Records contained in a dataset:
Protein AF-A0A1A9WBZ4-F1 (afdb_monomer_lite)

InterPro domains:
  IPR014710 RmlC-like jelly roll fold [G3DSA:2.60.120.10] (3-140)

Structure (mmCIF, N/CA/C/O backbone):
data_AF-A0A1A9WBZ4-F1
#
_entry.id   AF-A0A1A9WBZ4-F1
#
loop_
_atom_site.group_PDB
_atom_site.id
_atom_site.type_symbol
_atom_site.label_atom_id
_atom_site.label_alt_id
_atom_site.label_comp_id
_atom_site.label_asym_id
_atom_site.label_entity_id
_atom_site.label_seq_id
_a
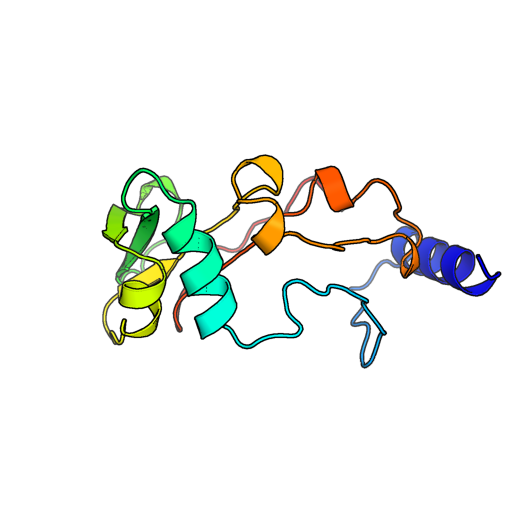tom_site.pdbx_PDB_ins_code
_atom_site.Cartn_x
_atom_site.Cartn_y
_atom_site.Cartn_z
_atom_site.occupancy
_atom_site.B_iso_or_equiv
_atom_site.auth_seq_id
_atom_site.auth_comp_id
_atom_site.auth_asym_id
_atom_site.auth_atom_id
_atom_site.pdbx_PDB_model_num
ATOM 1 N N . MET A 1 1 ? 22.786 -4.199 -16.634 1.00 49.59 1 MET A N 1
ATOM 2 C CA . MET A 1 1 ? 21.320 -4.042 -16.763 1.00 49.59 1 MET A CA 1
ATOM 3 C C . MET A 1 1 ? 20.951 -4.418 -18.185 1.00 49.59 1 MET A C 1
ATOM 5 O O . MET A 1 1 ? 21.571 -3.891 -19.097 1.00 49.59 1 MET A O 1
ATOM 9 N N . GLY A 1 2 ? 20.093 -5.421 -18.374 1.00 53.66 2 GLY A N 1
ATOM 10 C CA . GLY A 1 2 ? 19.813 -5.985 -19.698 1.00 53.66 2 GLY A CA 1
ATOM 11 C C . GLY A 1 2 ? 18.828 -5.146 -20.515 1.00 53.66 2 GLY A C 1
ATOM 12 O O . GLY A 1 2 ? 17.967 -4.481 -19.952 1.00 53.66 2 GLY A O 1
ATOM 13 N N . ASP A 1 3 ? 18.934 -5.260 -21.838 1.00 61.81 3 ASP A N 1
ATOM 14 C CA . ASP A 1 3 ? 18.070 -4.702 -22.899 1.00 61.81 3 ASP A CA 1
ATOM 15 C C . ASP A 1 3 ? 16.547 -4.732 -22.591 1.00 61.81 3 ASP A C 1
ATOM 17 O O . ASP A 1 3 ? 15.779 -3.870 -23.013 1.00 61.81 3 ASP A O 1
ATOM 21 N N . TYR A 1 4 ? 16.091 -5.678 -21.769 1.00 67.44 4 TYR A N 1
ATOM 22 C CA . TYR A 1 4 ? 14.679 -5.856 -21.425 1.00 67.44 4 TYR A CA 1
ATOM 23 C C . TYR A 1 4 ? 14.067 -4.776 -20.513 1.00 67.44 4 TYR A C 1
ATOM 25 O O . TYR A 1 4 ? 12.875 -4.503 -20.657 1.00 67.44 4 TYR A O 1
ATOM 33 N N . SER A 1 5 ? 14.818 -4.148 -19.595 1.00 71.81 5 SER A N 1
ATOM 34 C CA . SER A 1 5 ? 14.230 -3.120 -18.708 1.00 71.81 5 SER A CA 1
ATOM 35 C C . SER A 1 5 ? 13.927 -1.822 -19.459 1.00 71.81 5 SER A C 1
ATOM 37 O O . SER A 1 5 ? 12.902 -1.187 -19.215 1.00 71.81 5 SER A O 1
ATOM 39 N N . LEU A 1 6 ? 14.772 -1.466 -20.435 1.00 74.69 6 LEU A N 1
ATOM 40 C CA . LEU A 1 6 ? 14.543 -0.328 -21.326 1.00 74.69 6 LEU A CA 1
ATOM 41 C C . LEU A 1 6 ? 13.301 -0.553 -22.201 1.00 74.69 6 LEU A C 1
ATOM 43 O O . LEU A 1 6 ? 12.450 0.329 -22.283 1.00 74.69 6 LEU A O 1
ATOM 47 N N . LYS A 1 7 ? 13.131 -1.766 -22.745 1.00 86.94 7 LYS A N 1
ATOM 48 C CA . LYS A 1 7 ? 11.928 -2.150 -23.504 1.00 86.94 7 LYS A CA 1
ATOM 49 C C . LYS A 1 7 ? 10.648 -2.073 -22.667 1.00 86.94 7 LYS A C 1
ATOM 51 O O . LYS A 1 7 ? 9.626 -1.598 -23.154 1.00 86.94 7 LYS A O 1
ATOM 56 N N . LEU A 1 8 ? 10.681 -2.508 -21.404 1.00 91.38 8 LEU A N 1
ATOM 57 C CA . LEU A 1 8 ? 9.511 -2.423 -20.522 1.00 91.38 8 LEU A CA 1
ATOM 58 C C . LEU A 1 8 ? 9.142 -0.969 -20.202 1.00 91.38 8 LEU A C 1
ATOM 60 O O . LEU A 1 8 ? 7.970 -0.605 -20.282 1.00 91.38 8 LEU A O 1
ATOM 64 N N . ARG A 1 9 ? 10.138 -0.130 -19.905 1.00 93.12 9 ARG A N 1
ATOM 65 C CA . ARG A 1 9 ? 9.939 1.307 -19.687 1.00 93.12 9 ARG A CA 1
ATOM 66 C C . ARG A 1 9 ? 9.267 1.973 -20.885 1.00 93.12 9 ARG A C 1
ATOM 68 O O . ARG A 1 9 ? 8.318 2.730 -20.710 1.00 93.12 9 ARG A O 1
ATOM 75 N N . GLU A 1 10 ? 9.735 1.683 -22.097 1.00 94.88 10 GLU A N 1
ATOM 76 C CA . GLU A 1 10 ? 9.137 2.211 -23.328 1.00 94.88 10 GLU A CA 1
ATOM 77 C C . GLU A 1 10 ? 7.673 1.789 -23.478 1.00 94.88 10 GLU A C 1
ATOM 79 O O . GLU A 1 10 ? 6.831 2.623 -23.807 1.00 94.88 10 GLU A O 1
ATOM 84 N N . ILE A 1 11 ? 7.342 0.531 -23.180 1.00 94.06 11 ILE A N 1
ATOM 85 C CA . ILE A 1 11 ? 5.956 0.045 -23.207 1.00 94.06 11 ILE A CA 1
ATOM 86 C C . ILE A 1 11 ? 5.090 0.792 -22.181 1.00 94.06 11 ILE A C 1
ATOM 88 O O . ILE A 1 11 ? 3.993 1.236 -22.524 1.00 94.06 11 ILE A O 1
ATOM 92 N N . ILE A 1 12 ? 5.577 0.955 -20.945 1.00 93.06 12 ILE A N 1
ATOM 93 C CA . ILE A 1 12 ? 4.856 1.648 -19.865 1.00 93.06 12 ILE A CA 1
ATOM 94 C C . ILE A 1 12 ? 4.578 3.109 -20.240 1.00 93.06 12 ILE A C 1
ATOM 96 O O . ILE A 1 12 ? 3.457 3.572 -20.069 1.00 93.06 12 ILE A O 1
ATOM 100 N N . LEU A 1 13 ? 5.559 3.817 -20.806 1.00 93.00 13 LEU A N 1
ATOM 101 C CA . LEU A 1 13 ? 5.418 5.238 -21.146 1.00 93.00 13 LEU A CA 1
ATOM 102 C C . LEU A 1 13 ? 4.555 5.505 -22.390 1.00 93.00 13 LEU A C 1
ATOM 104 O O . LEU A 1 13 ? 4.092 6.627 -22.576 1.00 93.00 13 LEU A O 1
ATOM 108 N N . ASN A 1 14 ? 4.355 4.511 -23.261 1.00 94.44 14 ASN A N 1
ATOM 109 C CA . ASN A 1 14 ? 3.663 4.703 -24.544 1.00 94.44 14 ASN A CA 1
ATOM 110 C C . ASN A 1 14 ? 2.313 3.980 -24.646 1.00 94.44 14 ASN A C 1
ATOM 112 O O . ASN A 1 14 ? 1.587 4.156 -25.630 1.00 94.44 14 ASN A O 1
ATOM 116 N N . THR A 1 15 ? 1.944 3.163 -23.657 1.00 94.62 15 THR A N 1
ATOM 117 C CA . THR A 1 15 ? 0.621 2.534 -23.634 1.00 94.62 15 THR A CA 1
ATOM 118 C C . THR A 1 15 ? -0.479 3.563 -23.358 1.00 94.62 15 THR A C 1
ATOM 120 O O . THR A 1 15 ? -0.306 4.518 -22.609 1.00 94.62 15 THR A O 1
ATOM 123 N N . ARG A 1 16 ? -1.663 3.341 -23.939 1.00 93.69 16 ARG A N 1
ATOM 124 C CA . ARG A 1 16 ? -2.895 4.099 -23.631 1.00 93.69 16 ARG A CA 1
ATOM 125 C C . ARG A 1 16 ? -3.900 3.289 -22.814 1.00 93.69 16 ARG A C 1
ATOM 127 O O . ARG A 1 16 ? -5.045 3.699 -22.648 1.00 93.69 16 ARG A O 1
ATOM 134 N N . LYS A 1 17 ? -3.502 2.091 -22.383 1.00 93.62 17 LYS A N 1
ATOM 135 C CA . LYS A 1 17 ? -4.327 1.163 -21.610 1.00 93.62 17 LYS A CA 1
ATOM 136 C C . LYS A 1 17 ? -3.556 0.708 -20.369 1.00 93.62 17 LYS A C 1
ATOM 138 O O . LYS A 1 17 ? -2.341 0.520 -20.480 1.00 93.62 17 LYS A O 1
ATOM 143 N N . PRO A 1 18 ? -4.240 0.476 -19.234 1.00 92.94 18 PRO A N 1
ATOM 144 C CA . PRO A 1 18 ? -3.611 -0.088 -18.046 1.00 92.94 18 PRO A CA 1
ATOM 145 C C . PRO A 1 18 ? -2.926 -1.424 -18.348 1.00 92.94 18 PRO A C 1
ATOM 147 O O . PRO A 1 18 ? -3.465 -2.253 -19.087 1.00 92.94 18 PRO A O 1
ATOM 150 N N . LEU A 1 19 ? -1.752 -1.633 -17.756 1.00 92.69 19 LEU A N 1
ATOM 151 C CA . LEU A 1 19 ? -0.984 -2.871 -17.859 1.00 92.69 19 LEU A CA 1
ATOM 152 C C . LEU A 1 19 ? -0.943 -3.561 -16.498 1.00 92.69 19 LEU A C 1
ATOM 154 O O . LEU A 1 19 ? -0.750 -2.913 -15.474 1.00 92.69 19 LEU A O 1
ATOM 158 N N . ILE A 1 20 ? -1.088 -4.886 -16.498 1.00 93.81 20 ILE A N 1
ATOM 159 C CA . ILE A 1 20 ? -0.906 -5.716 -15.305 1.00 93.81 20 ILE A CA 1
ATOM 160 C C . ILE A 1 20 ? 0.307 -6.608 -15.548 1.00 93.81 20 ILE A C 1
ATOM 162 O O . ILE A 1 20 ? 0.263 -7.508 -16.390 1.00 93.81 20 ILE A O 1
ATOM 166 N N . LEU A 1 21 ? 1.382 -6.366 -14.800 1.00 91.56 21 LEU A N 1
ATOM 167 C CA . LEU A 1 21 ? 2.586 -7.189 -14.834 1.00 91.56 21 LEU A CA 1
ATOM 168 C C . LEU A 1 21 ? 2.402 -8.373 -13.881 1.00 91.56 21 LEU A C 1
ATOM 170 O O . LEU A 1 21 ? 2.451 -8.224 -12.664 1.00 91.56 21 LEU A O 1
ATOM 174 N N . LYS A 1 22 ? 2.144 -9.559 -14.436 1.00 91.50 22 LYS A N 1
ATOM 175 C CA . LYS A 1 22
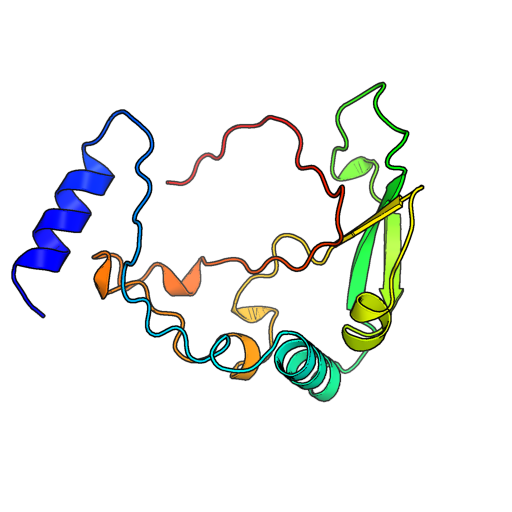 ? 1.991 -
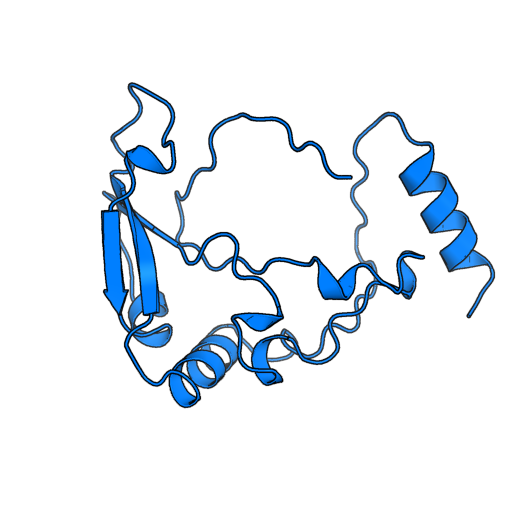10.796 -13.657 1.00 91.50 22 LYS A CA 1
ATOM 176 C C . LYS A 1 22 ? 3.333 -11.505 -13.530 1.00 91.50 22 LYS A C 1
ATOM 178 O O . LYS A 1 22 ? 4.078 -11.559 -14.504 1.00 91.50 22 LYS A O 1
ATOM 183 N N . ASN A 1 23 ? 3.595 -12.097 -12.364 1.00 87.06 23 ASN A N 1
ATOM 184 C CA . ASN A 1 23 ? 4.808 -12.880 -12.090 1.00 87.06 23 ASN A CA 1
ATOM 185 C C . ASN A 1 23 ? 6.108 -12.113 -12.401 1.00 87.06 23 ASN A C 1
ATOM 187 O O . ASN A 1 23 ? 7.100 -12.703 -12.825 1.00 87.06 23 ASN A O 1
ATOM 191 N N . TYR A 1 24 ? 6.087 -10.788 -12.237 1.00 88.12 24 TYR A N 1
ATOM 192 C CA . TYR A 1 24 ? 7.261 -9.953 -12.433 1.00 88.12 24 TYR A CA 1
ATOM 193 C C . TYR A 1 24 ? 8.106 -9.981 -11.162 1.00 88.12 24 TYR A C 1
ATOM 195 O O . TYR A 1 24 ? 7.585 -9.757 -10.071 1.00 88.12 24 TYR A O 1
ATOM 203 N N . ASN A 1 25 ? 9.393 -10.297 -11.292 1.00 85.06 25 ASN A N 1
ATOM 204 C CA . ASN A 1 25 ? 10.256 -10.468 -10.132 1.00 85.06 25 ASN A CA 1
ATOM 205 C C . ASN A 1 25 ? 10.674 -9.102 -9.568 1.00 85.06 25 ASN A C 1
ATOM 207 O O . ASN A 1 25 ? 11.548 -8.435 -10.123 1.00 85.06 25 ASN A O 1
ATOM 211 N N . LEU A 1 26 ? 10.028 -8.700 -8.475 1.00 87.31 26 LEU A N 1
ATOM 212 C CA . LEU A 1 26 ? 10.386 -7.531 -7.682 1.00 87.31 26 LEU A CA 1
ATOM 213 C C . LEU A 1 26 ? 11.198 -8.005 -6.475 1.00 87.31 26 LEU A C 1
ATOM 215 O O . LEU A 1 26 ? 10.703 -8.783 -5.665 1.00 87.31 26 LEU A O 1
ATOM 219 N N . ASN A 1 27 ? 12.434 -7.528 -6.340 1.00 83.94 27 ASN A N 1
ATOM 220 C CA . ASN A 1 27 ? 13.321 -7.913 -5.238 1.00 83.94 27 ASN A CA 1
ATOM 221 C C . ASN A 1 27 ? 13.131 -7.014 -3.999 1.00 83.94 27 ASN A C 1
ATOM 223 O O . ASN A 1 27 ? 14.085 -6.436 -3.477 1.00 83.94 27 ASN A O 1
ATOM 227 N N . TRP A 1 28 ? 11.881 -6.827 -3.573 1.00 90.75 28 TRP A N 1
ATOM 228 C CA . TRP A 1 28 ? 11.528 -5.959 -2.446 1.00 90.75 28 TRP A CA 1
ATOM 229 C C . TRP A 1 28 ? 11.601 -6.737 -1.131 1.00 90.75 28 TRP A C 1
ATOM 231 O O . TRP A 1 28 ? 10.597 -7.232 -0.622 1.00 90.75 28 TRP A O 1
ATOM 241 N N . THR A 1 29 ? 12.809 -6.843 -0.574 1.00 89.25 29 THR A N 1
ATOM 242 C CA . THR A 1 29 ? 13.084 -7.729 0.574 1.00 89.25 29 THR A CA 1
ATOM 243 C C . THR A 1 29 ? 12.299 -7.388 1.844 1.00 89.25 29 THR A C 1
ATOM 245 O O . THR A 1 29 ? 12.125 -8.235 2.710 1.00 89.25 29 THR A O 1
ATOM 248 N N . CYS A 1 30 ? 11.787 -6.158 1.971 1.00 89.19 30 CYS A N 1
ATOM 249 C CA . CYS A 1 30 ? 10.926 -5.777 3.093 1.00 89.19 30 CYS A CA 1
ATOM 250 C C . CYS A 1 30 ? 9.620 -6.588 3.177 1.00 89.19 30 CYS A C 1
ATOM 252 O O . CYS A 1 30 ? 8.993 -6.591 4.230 1.00 89.19 30 CYS A O 1
ATOM 254 N N . PHE A 1 31 ? 9.223 -7.276 2.102 1.00 88.06 31 PHE A N 1
ATOM 255 C CA . PHE A 1 31 ? 8.036 -8.136 2.050 1.00 88.06 31 PHE A CA 1
ATOM 256 C C . PHE A 1 31 ? 8.365 -9.635 1.964 1.00 88.06 31 PHE A C 1
ATOM 258 O O . PHE A 1 31 ? 7.471 -10.435 1.703 1.00 88.06 31 PHE A O 1
ATOM 265 N N . GLU A 1 32 ? 9.633 -10.030 2.132 1.00 88.38 32 GLU A N 1
ATOM 266 C CA . GLU A 1 32 ? 10.013 -11.454 2.153 1.00 88.38 32 GLU A CA 1
ATOM 267 C C . GLU A 1 32 ? 9.465 -12.172 3.389 1.00 88.38 32 GLU A C 1
ATOM 269 O O . GLU A 1 32 ? 9.070 -13.336 3.309 1.00 88.38 32 GLU A O 1
ATOM 274 N N . ASN A 1 33 ? 9.414 -11.461 4.515 1.00 88.56 33 ASN A N 1
ATOM 275 C CA . ASN A 1 33 ? 8.780 -11.934 5.736 1.00 88.56 33 ASN A CA 1
ATOM 276 C C . ASN A 1 
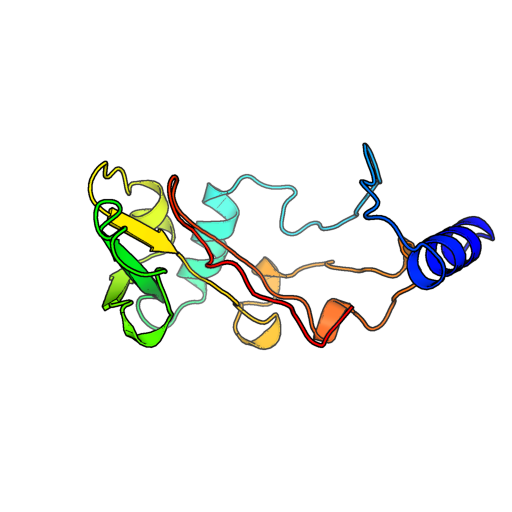33 ? 7.276 -11.632 5.718 1.00 88.56 33 ASN A C 1
ATOM 278 O O . ASN A 1 33 ? 6.778 -10.866 4.891 1.00 88.56 33 ASN A O 1
ATOM 282 N N . ASP A 1 34 ? 6.532 -12.243 6.637 1.00 92.69 34 ASP A N 1
ATOM 283 C CA . ASP A 1 34 ? 5.090 -12.033 6.702 1.00 92.69 34 ASP A CA 1
ATOM 284 C C . ASP A 1 34 ? 4.708 -10.623 7.198 1.00 92.69 34 ASP A C 1
ATOM 286 O O . ASP A 1 34 ? 5.515 -9.855 7.734 1.00 92.69 34 ASP A O 1
ATOM 290 N N . ILE A 1 35 ? 3.426 -10.286 7.041 1.00 94.81 35 ILE A N 1
ATOM 291 C CA . ILE A 1 35 ? 2.877 -8.997 7.476 1.00 94.81 35 ILE A CA 1
ATOM 292 C C . ILE A 1 35 ? 3.041 -8.761 8.988 1.00 94.81 35 ILE A C 1
ATOM 294 O O . ILE A 1 35 ? 3.172 -7.614 9.411 1.00 94.81 35 ILE A O 1
ATOM 298 N N . ASN A 1 36 ? 3.091 -9.820 9.810 1.00 96.19 36 ASN A N 1
ATOM 299 C CA . ASN A 1 36 ? 3.297 -9.678 11.251 1.00 96.19 36 ASN A CA 1
ATOM 300 C C . ASN A 1 36 ? 4.702 -9.167 11.551 1.00 96.19 36 ASN A C 1
ATOM 302 O O . ASN A 1 36 ? 4.875 -8.320 12.425 1.00 96.19 36 ASN A O 1
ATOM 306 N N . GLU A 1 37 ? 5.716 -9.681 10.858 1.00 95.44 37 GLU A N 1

ASSIGNED TASK:
Exactly the lines above from the one with "ATOM 205 C C" to the one with "ATOM 229 C C", both included, are to be quoted; leave the rest out.

THE COMPLETED TASK:
ATOM 205 C C . ASN A 1 25 ? 10.674 -9.102 -9.568 1.00 85.06 25 ASN A C 1
ATOM 207 O O . ASN A 1 25 ? 11.548 -8.435 -10.123 1.00 85.06 25 ASN A O 1
ATOM 211 N N . LEU A 1 26 ? 10.028 -8.700 -8.475 1.00 87.31 26 LEU A N 1
ATOM 212 C CA . LEU A 1 26 ? 10.386 -7.531 -7.682 1.00 87.31 26 LEU A CA 1
ATOM 213 C C . LEU A 1 26 ? 11.198 -8.005 -6.475 1.00 87.31 26 LEU A C 1
ATOM 215 O O . LEU A 1 26 ? 10.703 -8.783 -5.665 1.00 87.31 26 LEU A O 1
ATOM 219 N N . ASN A 1 27 ? 12.434 -7.528 -6.340 1.00 83.94 27 ASN A N 1
ATOM 220 C CA . ASN A 1 27 ? 13.321 -7.913 -5.238 1.00 83.94 27 ASN A CA 1
ATOM 221 C C . ASN A 1 27 ? 13.131 -7.014 -3.999 1.00 83.94 27 ASN A C 1
ATOM 223 O O . ASN A 1 27 ? 14.085 -6.436 -3.477 1.00 83.94 27 ASN A O 1
ATOM 227 N N . TRP A 1 28 ? 11.881 -6.827 -3.573 1.00 90.75 28 TRP A N 1
ATOM 228 C CA . TRP A 1 28 ? 11.528 -5.959 -2.446 1.00 90.75 28 TRP A CA 1
ATOM 229 C C . TRP A 1 28 ? 11.601 -6.737 -1.131 1.00 90.75 28 TRP A C 1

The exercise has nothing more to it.